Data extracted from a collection
● ● ● ●
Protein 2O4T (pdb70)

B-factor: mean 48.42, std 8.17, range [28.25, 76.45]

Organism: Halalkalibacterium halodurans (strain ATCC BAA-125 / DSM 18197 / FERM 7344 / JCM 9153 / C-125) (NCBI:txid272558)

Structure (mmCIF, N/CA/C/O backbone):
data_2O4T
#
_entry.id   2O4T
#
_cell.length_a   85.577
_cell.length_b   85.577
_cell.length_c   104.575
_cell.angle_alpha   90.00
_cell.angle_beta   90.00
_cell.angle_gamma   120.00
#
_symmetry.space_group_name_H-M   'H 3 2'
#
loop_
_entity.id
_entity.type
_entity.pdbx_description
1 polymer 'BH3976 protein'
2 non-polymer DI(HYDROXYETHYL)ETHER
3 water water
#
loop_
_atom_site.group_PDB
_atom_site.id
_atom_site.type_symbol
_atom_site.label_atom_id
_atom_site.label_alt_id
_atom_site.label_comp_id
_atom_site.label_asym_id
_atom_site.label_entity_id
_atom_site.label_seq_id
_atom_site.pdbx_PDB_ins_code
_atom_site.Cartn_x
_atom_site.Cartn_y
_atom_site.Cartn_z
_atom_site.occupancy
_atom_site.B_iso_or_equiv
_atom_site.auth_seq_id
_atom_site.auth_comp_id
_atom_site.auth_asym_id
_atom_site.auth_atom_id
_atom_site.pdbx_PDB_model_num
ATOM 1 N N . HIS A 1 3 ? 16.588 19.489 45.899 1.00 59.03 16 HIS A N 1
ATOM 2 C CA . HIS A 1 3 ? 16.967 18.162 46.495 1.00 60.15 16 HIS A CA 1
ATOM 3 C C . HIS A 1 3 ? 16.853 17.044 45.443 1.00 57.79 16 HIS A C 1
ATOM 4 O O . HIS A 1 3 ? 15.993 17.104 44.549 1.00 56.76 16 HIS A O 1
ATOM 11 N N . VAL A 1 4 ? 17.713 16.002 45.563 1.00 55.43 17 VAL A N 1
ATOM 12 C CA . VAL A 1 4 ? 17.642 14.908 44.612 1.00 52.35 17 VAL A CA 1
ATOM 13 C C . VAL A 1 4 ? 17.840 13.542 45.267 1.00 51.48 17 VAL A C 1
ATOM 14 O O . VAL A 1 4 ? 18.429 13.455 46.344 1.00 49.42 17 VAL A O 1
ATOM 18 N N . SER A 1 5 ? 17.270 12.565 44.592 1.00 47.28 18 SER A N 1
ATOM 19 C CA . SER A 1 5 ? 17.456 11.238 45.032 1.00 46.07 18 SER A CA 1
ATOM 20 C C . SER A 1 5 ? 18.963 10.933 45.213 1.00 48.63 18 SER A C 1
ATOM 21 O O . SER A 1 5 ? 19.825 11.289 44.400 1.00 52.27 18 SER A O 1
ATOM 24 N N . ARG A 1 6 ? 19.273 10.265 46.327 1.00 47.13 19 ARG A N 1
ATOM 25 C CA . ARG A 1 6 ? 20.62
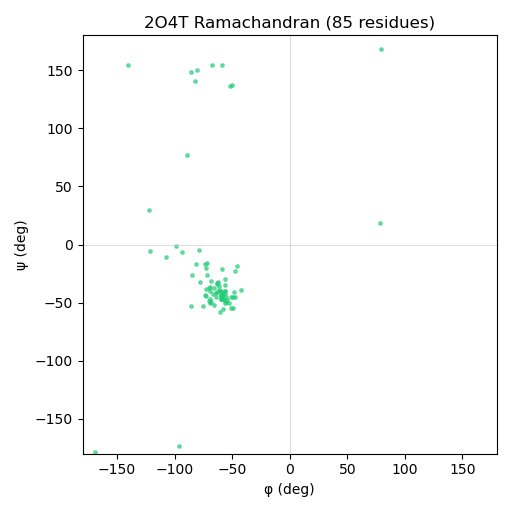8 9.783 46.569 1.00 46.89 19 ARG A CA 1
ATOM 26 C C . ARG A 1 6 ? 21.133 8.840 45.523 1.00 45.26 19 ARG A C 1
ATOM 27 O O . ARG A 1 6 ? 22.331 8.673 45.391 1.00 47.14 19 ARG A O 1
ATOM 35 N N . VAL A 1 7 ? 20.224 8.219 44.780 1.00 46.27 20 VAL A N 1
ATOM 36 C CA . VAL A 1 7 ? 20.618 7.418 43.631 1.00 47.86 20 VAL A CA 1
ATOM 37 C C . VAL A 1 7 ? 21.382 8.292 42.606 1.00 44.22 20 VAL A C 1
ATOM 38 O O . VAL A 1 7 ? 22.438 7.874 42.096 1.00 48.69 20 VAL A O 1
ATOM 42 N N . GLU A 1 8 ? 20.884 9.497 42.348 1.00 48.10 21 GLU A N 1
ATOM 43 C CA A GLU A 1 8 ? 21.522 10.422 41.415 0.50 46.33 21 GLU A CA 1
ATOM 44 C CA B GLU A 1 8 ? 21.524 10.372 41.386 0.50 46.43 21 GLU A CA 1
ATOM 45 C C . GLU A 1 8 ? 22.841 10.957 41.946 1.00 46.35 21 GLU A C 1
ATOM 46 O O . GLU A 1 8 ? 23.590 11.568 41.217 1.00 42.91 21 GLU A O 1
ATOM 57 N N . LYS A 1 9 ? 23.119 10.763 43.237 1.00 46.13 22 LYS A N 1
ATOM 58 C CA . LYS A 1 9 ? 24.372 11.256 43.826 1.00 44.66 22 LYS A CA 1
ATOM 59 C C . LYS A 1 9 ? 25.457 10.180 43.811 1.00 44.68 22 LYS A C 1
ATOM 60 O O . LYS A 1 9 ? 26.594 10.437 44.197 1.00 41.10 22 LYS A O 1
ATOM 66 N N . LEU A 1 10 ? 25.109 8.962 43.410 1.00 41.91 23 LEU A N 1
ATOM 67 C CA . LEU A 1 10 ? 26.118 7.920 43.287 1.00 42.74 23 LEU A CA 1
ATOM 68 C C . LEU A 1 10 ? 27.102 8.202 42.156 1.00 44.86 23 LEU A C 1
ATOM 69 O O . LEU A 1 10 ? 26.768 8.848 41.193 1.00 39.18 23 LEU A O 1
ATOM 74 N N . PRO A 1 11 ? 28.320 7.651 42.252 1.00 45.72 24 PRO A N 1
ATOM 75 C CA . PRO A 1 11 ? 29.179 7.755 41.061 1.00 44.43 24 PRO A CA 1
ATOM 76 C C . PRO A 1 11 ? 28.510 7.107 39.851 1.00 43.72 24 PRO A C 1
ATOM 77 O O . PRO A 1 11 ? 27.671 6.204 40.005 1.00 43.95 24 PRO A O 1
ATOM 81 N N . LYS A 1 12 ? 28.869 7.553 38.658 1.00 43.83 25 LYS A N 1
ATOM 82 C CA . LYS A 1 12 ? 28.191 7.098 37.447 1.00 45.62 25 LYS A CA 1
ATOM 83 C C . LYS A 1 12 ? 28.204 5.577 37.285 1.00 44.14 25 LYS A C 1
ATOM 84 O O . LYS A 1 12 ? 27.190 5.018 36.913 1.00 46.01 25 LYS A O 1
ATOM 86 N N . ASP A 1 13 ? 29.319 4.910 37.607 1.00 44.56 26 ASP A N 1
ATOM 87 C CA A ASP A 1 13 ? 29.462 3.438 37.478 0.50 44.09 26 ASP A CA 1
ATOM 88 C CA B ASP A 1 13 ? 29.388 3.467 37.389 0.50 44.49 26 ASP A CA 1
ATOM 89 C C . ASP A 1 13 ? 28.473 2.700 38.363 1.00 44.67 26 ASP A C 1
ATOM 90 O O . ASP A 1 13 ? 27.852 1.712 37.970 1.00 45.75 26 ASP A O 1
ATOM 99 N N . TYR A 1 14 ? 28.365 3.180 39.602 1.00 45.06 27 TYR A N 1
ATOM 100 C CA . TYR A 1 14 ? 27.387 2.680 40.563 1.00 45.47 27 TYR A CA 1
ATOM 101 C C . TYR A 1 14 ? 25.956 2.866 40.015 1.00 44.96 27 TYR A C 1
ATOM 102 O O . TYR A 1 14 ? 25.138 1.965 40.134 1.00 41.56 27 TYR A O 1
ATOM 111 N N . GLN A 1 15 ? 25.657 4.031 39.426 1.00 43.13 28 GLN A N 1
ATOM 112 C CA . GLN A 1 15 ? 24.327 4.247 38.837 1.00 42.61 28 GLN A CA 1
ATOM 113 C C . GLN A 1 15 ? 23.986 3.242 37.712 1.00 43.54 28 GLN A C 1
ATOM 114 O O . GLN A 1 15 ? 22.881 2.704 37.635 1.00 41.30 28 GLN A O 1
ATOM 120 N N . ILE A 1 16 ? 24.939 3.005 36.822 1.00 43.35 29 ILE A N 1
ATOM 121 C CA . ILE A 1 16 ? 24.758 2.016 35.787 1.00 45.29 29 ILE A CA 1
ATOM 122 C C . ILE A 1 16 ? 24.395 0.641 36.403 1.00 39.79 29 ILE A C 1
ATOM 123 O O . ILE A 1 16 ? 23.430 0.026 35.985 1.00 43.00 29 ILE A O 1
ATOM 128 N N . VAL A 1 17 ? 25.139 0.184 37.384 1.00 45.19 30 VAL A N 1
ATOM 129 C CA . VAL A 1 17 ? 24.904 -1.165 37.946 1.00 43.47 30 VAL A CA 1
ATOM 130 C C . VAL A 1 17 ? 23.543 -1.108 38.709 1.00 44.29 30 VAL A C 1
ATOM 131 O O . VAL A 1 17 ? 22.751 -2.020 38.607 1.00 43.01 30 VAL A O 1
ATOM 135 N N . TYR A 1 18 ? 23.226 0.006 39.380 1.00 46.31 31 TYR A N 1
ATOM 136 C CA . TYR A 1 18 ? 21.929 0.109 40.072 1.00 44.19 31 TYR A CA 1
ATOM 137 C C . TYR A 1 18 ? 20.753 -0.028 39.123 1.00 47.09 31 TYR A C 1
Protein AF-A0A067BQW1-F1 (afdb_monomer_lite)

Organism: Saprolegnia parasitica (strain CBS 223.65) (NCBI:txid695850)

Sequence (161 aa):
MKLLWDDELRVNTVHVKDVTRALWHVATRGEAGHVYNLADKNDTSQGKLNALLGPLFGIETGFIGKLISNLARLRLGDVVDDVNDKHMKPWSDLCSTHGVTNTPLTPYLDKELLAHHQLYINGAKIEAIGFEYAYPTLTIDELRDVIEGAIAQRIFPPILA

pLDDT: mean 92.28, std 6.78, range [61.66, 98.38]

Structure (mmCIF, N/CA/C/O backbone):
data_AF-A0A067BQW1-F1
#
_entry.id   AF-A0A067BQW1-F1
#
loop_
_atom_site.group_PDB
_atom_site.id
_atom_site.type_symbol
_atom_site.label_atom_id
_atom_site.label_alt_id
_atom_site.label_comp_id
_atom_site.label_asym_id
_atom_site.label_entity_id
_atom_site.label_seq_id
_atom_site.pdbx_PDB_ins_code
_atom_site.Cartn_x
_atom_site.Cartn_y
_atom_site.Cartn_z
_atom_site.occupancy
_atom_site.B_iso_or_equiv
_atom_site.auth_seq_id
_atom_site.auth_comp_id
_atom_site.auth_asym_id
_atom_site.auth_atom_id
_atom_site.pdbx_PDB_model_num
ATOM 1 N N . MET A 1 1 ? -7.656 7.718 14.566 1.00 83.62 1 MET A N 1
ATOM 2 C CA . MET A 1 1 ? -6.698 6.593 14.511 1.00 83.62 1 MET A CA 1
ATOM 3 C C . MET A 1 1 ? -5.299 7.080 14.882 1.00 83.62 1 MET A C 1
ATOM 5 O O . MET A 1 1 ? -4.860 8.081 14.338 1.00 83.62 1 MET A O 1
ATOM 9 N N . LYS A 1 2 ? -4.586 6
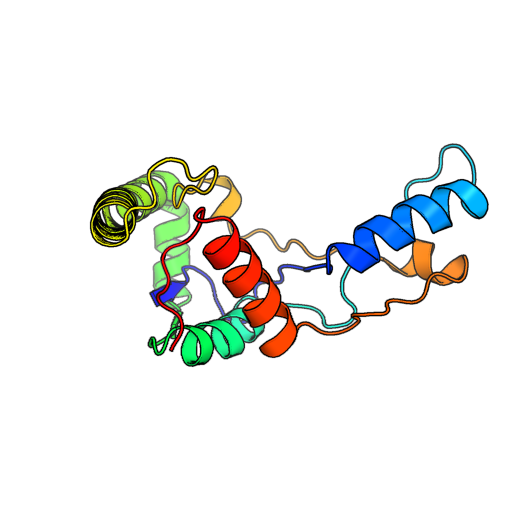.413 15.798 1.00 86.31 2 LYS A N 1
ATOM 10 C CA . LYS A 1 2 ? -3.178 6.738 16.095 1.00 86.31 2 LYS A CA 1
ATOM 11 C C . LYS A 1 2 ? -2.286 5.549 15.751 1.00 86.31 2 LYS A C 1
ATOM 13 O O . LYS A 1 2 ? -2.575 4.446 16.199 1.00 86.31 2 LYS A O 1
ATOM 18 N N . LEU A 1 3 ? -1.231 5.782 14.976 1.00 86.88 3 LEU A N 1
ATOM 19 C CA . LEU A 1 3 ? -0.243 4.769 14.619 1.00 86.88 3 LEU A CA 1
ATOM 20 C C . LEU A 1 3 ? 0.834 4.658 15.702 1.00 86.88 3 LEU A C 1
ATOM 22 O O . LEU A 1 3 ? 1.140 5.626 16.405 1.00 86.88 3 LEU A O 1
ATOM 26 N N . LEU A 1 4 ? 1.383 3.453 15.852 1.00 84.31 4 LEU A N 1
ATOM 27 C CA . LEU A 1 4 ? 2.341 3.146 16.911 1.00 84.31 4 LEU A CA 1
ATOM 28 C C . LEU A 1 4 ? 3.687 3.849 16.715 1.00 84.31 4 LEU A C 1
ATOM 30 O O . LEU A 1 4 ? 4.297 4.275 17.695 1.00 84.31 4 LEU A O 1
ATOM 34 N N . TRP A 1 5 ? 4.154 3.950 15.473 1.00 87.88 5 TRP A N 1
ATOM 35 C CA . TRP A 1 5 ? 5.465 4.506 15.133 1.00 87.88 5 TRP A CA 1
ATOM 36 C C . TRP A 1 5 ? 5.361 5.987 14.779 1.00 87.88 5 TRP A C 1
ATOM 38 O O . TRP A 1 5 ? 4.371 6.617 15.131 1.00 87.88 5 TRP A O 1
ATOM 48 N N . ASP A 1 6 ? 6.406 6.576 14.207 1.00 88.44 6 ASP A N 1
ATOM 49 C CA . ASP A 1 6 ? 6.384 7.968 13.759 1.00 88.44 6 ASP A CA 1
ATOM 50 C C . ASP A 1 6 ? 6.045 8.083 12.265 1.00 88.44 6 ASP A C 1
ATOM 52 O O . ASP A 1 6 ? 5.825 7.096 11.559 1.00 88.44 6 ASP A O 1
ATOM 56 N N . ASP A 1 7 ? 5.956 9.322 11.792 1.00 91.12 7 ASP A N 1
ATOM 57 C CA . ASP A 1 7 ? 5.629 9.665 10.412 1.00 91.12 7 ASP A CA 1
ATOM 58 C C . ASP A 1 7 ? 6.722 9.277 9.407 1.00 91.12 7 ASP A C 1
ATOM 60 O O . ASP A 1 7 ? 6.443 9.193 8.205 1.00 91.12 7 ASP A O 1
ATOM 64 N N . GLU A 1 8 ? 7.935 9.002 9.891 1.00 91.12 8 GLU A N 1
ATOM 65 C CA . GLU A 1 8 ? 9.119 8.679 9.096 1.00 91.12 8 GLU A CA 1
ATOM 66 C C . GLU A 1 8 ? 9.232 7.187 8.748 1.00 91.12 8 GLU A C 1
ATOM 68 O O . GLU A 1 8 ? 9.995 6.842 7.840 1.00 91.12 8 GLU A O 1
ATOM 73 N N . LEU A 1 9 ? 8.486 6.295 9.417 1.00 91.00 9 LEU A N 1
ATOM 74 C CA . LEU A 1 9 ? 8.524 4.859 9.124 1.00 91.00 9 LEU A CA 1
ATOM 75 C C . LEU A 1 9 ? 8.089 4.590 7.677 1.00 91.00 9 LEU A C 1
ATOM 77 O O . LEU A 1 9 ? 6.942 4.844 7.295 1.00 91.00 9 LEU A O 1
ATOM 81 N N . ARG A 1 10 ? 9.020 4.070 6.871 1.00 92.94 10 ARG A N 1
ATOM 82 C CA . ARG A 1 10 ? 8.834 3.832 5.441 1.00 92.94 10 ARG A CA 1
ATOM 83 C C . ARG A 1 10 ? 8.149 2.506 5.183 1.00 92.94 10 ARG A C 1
● ● ● ●
• [What to work on]:
Every line above from the line with "ATOM 20 C C . LEU" to the line with "ATOM 50 C C" is wanted, ends included; write them out exactly and add no other line.

• [Exercise solution]:
ATOM 20 C C . LEU A 1 3 ? 0.834 4.658 15.702 1.00 86.88 3 LEU A C 1
ATOM 22 O O . LEU A 1 3 ? 1.140 5.626 16.405 1.00 86.88 3 LEU A O 1
ATOM 26 N N . LEU A 1 4 ? 1.383 3.453 15.852 1.00 84.31 4 LEU A N 1
ATOM 27 C CA . LEU A 1 4 ? 2.341 3.146 16.911 1.00 84.31 4 LEU A CA 1
ATOM 28 C C . LEU A 1 4 ? 3.687 3.849 16.715 1.00 84.31 4 LEU A C 1
ATOM 30 O O . LEU A 1 4 ? 4.297 4.275 17.695 1.00 84.31 4 LEU A O 1
ATOM 34 N N . TRP A 1 5 ? 4.154 3.950 15.473 1.00 87.88 5 TRP A N 1
ATOM 35 C CA . TRP A 1 5 ? 5.465 4.506 15.133 1.00 87.88 5 TRP A CA 1
ATOM 36 C C . TRP A 1 5 ? 5.361 5.987 14.779 1.00 87.88 5 TRP A C 1
ATOM 38 O O . TRP A 1 5 ? 4.371 6.617 15.131 1.00 87.88 5 TRP A O 1
ATOM 48 N N . ASP A 1 6 ? 6.406 6.576 14.207 1.00 88.44 6 ASP A N 1
ATOM 49 C CA . ASP A 1 6 ? 6.384 7.968 13.759 1.00 88.44 6 ASP A CA 1
ATOM 50 C C . ASP A 1 6 ? 6.045 8.083 12.265 1.00 88.44 6 ASP A C 1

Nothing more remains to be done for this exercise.